◆ **Work instruction**: Each line starting at the one that contains "ATOM 150 C CA" and ending at the one that contains "ATOM 153 O O" must be returned exactly, and the rest of the listing is left out.
┌──
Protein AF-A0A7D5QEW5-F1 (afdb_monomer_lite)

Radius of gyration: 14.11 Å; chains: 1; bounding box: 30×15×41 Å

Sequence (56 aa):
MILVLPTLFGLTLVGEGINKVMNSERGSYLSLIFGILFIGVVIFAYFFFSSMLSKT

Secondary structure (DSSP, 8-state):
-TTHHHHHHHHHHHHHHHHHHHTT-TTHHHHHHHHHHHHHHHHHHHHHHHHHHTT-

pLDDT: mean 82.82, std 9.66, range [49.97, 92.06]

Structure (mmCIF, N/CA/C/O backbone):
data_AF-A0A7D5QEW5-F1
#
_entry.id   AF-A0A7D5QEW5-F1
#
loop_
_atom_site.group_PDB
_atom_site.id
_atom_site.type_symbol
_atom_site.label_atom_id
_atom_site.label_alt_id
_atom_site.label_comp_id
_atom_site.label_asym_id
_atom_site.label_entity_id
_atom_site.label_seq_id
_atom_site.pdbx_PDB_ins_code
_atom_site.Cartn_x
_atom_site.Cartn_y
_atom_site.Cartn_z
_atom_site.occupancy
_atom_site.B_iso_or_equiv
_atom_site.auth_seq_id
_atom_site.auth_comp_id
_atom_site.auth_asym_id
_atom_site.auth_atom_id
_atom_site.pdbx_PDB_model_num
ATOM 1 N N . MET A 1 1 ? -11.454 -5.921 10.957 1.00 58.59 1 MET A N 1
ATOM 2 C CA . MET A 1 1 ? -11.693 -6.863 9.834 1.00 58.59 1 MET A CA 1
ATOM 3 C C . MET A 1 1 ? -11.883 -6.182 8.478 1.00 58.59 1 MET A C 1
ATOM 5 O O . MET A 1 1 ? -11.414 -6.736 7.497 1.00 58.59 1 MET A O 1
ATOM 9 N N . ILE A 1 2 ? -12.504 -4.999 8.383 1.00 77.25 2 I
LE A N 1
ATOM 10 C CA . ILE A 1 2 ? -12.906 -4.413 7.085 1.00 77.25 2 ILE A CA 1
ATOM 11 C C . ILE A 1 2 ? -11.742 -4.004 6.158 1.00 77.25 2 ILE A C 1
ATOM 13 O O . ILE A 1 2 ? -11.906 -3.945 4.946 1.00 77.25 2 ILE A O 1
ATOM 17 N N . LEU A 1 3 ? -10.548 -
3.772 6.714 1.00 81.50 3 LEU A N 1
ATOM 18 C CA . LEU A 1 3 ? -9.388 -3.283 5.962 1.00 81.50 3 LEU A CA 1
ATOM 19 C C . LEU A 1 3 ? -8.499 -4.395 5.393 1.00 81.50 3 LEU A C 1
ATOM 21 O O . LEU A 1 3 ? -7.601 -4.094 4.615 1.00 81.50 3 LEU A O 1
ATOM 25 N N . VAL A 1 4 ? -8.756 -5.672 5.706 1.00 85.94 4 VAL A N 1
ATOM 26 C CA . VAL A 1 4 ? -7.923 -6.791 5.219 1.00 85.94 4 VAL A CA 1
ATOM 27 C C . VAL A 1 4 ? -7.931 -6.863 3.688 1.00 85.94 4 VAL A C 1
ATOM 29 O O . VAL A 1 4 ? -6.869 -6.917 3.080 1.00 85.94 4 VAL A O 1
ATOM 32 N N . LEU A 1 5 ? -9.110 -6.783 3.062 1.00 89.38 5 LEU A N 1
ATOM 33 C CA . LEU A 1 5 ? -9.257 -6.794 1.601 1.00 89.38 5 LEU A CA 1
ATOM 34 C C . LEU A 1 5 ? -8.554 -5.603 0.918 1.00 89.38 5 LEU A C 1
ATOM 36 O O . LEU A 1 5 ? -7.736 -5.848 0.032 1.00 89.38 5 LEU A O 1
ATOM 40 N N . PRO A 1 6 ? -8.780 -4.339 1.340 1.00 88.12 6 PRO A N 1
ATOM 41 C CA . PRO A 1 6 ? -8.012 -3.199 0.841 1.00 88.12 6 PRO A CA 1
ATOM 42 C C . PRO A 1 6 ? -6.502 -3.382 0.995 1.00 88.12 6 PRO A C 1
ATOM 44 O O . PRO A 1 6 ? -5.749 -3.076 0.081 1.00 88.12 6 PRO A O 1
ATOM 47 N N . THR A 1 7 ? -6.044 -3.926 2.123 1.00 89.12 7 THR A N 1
└──
┌──
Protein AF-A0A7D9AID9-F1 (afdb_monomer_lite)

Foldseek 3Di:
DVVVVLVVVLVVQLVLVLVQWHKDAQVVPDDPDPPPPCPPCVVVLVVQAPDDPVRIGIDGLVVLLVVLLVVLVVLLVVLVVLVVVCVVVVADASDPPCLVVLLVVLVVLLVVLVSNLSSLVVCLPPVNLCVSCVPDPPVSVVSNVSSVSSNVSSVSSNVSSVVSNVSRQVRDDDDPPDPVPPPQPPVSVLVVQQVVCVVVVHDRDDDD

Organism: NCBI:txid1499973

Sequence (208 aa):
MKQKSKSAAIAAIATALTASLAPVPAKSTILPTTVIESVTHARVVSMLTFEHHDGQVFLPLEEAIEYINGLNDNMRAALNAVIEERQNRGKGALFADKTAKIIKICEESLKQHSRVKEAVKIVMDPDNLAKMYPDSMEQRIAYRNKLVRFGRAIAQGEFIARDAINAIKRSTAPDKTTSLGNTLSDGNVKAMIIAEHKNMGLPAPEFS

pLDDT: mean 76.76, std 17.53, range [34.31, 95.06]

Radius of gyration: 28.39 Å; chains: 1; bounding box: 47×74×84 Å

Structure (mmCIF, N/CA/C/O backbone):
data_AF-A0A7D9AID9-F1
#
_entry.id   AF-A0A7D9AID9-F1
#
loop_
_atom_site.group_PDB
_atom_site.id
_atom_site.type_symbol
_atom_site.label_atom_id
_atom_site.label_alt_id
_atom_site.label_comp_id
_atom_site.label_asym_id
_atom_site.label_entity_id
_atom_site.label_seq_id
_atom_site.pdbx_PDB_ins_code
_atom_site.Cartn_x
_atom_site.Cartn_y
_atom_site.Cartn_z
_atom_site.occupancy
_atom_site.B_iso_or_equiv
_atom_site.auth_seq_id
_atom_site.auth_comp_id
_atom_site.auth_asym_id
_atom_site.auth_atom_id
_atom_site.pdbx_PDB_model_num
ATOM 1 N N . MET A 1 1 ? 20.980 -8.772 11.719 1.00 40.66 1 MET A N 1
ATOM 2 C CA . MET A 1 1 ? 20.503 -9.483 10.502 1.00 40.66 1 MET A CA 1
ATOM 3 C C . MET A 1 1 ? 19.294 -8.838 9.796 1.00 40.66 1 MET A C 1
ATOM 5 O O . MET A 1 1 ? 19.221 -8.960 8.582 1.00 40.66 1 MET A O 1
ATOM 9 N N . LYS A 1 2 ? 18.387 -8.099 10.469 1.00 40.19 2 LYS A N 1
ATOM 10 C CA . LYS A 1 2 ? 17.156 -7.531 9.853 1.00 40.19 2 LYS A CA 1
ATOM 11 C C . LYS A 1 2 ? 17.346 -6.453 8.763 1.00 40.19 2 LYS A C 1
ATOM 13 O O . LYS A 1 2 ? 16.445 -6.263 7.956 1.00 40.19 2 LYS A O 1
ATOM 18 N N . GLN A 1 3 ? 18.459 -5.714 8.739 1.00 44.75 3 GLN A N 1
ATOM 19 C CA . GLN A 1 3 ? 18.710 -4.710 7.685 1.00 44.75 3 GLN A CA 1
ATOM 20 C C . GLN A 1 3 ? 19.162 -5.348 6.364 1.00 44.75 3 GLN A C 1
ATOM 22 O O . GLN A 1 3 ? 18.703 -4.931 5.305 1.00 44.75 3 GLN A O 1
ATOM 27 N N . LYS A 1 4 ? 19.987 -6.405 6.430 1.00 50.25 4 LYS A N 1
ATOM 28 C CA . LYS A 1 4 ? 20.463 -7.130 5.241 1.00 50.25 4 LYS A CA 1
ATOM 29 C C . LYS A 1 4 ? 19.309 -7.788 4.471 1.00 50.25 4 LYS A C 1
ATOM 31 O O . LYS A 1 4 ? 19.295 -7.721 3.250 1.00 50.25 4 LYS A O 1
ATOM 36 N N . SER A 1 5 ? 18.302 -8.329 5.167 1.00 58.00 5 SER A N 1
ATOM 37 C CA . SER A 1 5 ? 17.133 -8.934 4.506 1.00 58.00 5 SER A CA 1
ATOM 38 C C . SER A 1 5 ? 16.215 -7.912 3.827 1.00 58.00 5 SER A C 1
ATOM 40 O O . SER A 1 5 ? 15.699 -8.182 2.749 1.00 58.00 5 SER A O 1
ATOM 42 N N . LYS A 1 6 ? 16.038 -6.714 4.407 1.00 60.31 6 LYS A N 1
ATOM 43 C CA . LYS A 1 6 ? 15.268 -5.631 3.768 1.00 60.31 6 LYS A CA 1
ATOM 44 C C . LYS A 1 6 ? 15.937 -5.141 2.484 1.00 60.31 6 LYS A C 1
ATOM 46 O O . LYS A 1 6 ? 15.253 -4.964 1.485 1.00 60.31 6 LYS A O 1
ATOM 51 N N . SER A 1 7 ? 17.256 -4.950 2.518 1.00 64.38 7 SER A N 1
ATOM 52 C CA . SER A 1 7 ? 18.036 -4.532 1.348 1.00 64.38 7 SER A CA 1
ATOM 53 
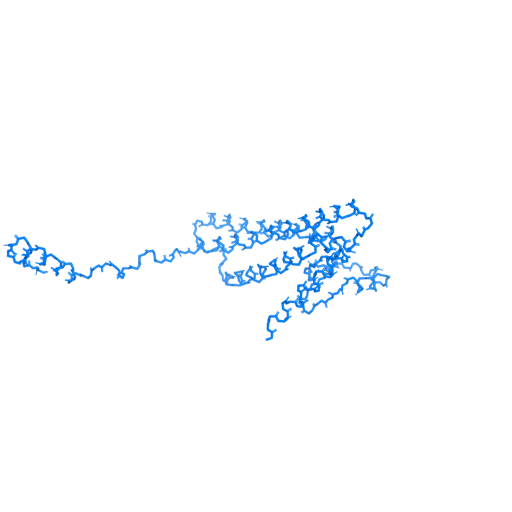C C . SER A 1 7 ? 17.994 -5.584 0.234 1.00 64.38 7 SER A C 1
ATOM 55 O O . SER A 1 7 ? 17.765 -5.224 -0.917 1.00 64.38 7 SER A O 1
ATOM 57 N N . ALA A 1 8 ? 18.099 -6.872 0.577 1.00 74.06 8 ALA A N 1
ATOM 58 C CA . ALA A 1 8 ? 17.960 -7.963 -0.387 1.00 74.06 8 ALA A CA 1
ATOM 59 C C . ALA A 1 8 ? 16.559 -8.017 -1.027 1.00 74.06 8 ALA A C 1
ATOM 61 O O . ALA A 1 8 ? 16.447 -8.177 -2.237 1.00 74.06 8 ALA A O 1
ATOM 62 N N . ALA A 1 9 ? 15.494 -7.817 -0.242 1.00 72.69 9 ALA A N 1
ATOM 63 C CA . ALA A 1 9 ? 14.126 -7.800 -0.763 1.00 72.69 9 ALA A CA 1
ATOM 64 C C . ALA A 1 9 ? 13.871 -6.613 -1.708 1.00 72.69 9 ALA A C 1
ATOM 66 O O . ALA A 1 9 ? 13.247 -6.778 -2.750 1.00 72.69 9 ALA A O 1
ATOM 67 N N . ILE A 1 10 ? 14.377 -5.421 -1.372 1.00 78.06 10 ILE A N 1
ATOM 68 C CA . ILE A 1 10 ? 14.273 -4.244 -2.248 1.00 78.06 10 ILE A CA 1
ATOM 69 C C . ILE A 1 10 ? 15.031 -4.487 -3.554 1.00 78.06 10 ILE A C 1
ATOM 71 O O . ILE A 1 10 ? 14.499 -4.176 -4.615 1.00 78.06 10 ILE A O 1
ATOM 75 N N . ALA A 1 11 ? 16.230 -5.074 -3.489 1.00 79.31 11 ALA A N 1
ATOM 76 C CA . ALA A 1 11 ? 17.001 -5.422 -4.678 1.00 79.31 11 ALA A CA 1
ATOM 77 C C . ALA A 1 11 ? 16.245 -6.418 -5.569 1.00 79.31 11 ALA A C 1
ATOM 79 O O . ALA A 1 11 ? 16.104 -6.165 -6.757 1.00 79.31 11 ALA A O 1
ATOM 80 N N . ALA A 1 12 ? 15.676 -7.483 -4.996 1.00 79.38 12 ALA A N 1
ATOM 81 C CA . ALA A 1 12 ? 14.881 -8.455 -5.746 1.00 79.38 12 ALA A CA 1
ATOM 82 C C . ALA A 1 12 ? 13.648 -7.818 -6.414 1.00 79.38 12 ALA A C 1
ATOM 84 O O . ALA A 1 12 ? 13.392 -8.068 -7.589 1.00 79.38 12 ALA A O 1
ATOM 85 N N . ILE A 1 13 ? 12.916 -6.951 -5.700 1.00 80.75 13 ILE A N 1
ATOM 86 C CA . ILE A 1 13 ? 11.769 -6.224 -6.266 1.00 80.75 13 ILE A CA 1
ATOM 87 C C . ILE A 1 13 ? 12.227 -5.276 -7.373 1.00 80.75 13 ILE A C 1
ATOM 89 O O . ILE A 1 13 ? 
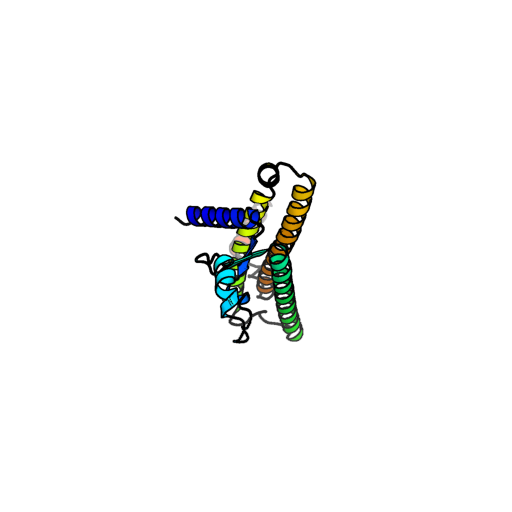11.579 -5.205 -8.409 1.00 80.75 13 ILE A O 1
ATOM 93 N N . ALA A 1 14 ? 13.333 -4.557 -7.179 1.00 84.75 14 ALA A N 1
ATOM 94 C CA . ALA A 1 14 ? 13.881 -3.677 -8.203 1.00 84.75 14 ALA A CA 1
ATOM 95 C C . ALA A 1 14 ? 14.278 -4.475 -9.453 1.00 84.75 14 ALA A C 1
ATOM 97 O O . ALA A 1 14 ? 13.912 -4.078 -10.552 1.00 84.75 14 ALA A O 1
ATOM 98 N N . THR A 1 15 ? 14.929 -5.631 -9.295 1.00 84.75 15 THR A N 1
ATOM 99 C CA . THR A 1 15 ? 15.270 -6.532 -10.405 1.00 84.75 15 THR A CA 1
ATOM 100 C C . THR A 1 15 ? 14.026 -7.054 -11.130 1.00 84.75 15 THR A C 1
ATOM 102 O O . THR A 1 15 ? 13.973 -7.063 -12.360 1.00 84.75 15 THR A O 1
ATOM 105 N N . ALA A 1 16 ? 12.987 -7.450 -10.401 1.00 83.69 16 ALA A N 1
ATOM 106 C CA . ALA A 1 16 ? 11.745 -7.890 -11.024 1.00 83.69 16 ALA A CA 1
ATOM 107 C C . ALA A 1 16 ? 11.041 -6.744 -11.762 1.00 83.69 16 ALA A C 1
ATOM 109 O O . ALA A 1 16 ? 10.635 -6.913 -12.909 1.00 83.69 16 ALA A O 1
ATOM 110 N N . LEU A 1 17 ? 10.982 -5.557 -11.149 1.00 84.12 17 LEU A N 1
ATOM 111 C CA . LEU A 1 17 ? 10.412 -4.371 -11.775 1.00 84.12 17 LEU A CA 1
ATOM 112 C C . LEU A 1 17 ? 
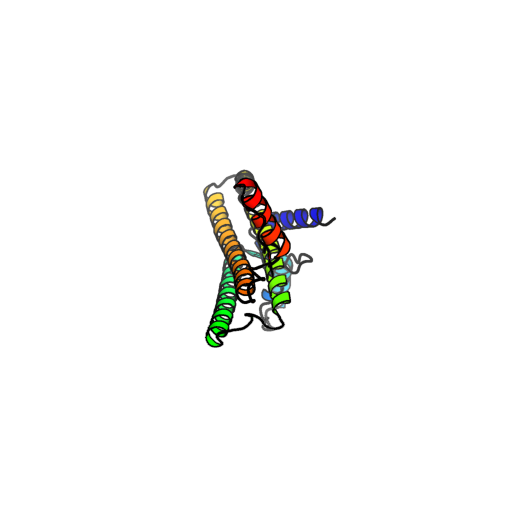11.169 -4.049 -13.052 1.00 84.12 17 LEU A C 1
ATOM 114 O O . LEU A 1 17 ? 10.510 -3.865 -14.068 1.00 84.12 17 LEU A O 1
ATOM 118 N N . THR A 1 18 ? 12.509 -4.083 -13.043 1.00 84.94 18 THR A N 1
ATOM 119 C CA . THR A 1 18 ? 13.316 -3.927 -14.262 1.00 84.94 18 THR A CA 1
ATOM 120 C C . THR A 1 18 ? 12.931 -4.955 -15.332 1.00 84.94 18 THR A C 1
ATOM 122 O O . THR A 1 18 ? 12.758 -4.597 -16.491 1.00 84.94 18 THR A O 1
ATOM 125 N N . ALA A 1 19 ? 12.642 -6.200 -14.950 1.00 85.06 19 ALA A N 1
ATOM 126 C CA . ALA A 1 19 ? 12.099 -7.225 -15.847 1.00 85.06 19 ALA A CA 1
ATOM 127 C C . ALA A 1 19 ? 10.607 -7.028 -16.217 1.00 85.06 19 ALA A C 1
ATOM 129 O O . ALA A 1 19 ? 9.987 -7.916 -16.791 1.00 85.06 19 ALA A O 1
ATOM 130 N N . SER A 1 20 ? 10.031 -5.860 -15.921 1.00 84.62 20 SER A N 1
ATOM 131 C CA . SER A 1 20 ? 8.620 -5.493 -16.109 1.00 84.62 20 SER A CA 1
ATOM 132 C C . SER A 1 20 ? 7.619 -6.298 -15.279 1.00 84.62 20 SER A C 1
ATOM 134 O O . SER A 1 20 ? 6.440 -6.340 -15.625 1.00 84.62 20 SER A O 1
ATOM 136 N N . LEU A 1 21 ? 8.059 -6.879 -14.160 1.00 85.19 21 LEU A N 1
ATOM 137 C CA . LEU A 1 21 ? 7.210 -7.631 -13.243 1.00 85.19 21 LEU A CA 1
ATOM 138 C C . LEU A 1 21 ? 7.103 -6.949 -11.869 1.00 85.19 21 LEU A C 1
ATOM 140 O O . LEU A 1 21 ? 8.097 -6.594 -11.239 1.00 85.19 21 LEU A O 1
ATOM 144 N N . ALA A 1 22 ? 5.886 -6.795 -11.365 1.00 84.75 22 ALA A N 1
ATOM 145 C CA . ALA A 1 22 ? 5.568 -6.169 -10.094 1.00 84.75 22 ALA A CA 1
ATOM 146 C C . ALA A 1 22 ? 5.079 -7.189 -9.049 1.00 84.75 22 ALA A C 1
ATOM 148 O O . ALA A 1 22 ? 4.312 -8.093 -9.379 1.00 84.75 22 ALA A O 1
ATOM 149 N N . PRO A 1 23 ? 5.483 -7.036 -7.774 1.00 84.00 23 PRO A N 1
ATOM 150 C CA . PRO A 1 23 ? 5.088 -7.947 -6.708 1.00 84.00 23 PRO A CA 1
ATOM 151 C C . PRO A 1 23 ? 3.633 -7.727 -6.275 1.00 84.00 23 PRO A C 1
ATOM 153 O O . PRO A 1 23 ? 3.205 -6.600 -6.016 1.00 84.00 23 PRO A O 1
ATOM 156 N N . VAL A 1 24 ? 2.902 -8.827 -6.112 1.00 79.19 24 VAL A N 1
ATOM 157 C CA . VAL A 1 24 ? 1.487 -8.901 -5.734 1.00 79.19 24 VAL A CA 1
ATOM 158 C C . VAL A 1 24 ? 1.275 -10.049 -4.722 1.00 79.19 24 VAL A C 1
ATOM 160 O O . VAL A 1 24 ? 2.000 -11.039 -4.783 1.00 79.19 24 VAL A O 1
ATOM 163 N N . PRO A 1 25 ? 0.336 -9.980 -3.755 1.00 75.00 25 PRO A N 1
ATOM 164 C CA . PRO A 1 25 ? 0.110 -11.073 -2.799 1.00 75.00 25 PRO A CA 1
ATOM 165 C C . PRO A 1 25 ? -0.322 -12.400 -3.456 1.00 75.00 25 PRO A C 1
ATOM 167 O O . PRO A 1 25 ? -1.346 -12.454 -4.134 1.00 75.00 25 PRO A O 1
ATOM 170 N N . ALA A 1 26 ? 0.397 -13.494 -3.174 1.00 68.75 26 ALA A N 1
└──
◆ **Answer area**:
ATOM 150 C CA . PRO A 1 23 ? 5.088 -7.947 -6.708 1.00 84.00 23 PRO A CA 1
ATOM 151 C C . PRO A 1 23 ? 3.633 -7.727 -6.275 1.00 84.00 23 PRO A C 1
ATOM 153 O O . PRO A 1 23 ? 3.205 -6.600 -6.016 1.00 84.00 23 PRO A O 1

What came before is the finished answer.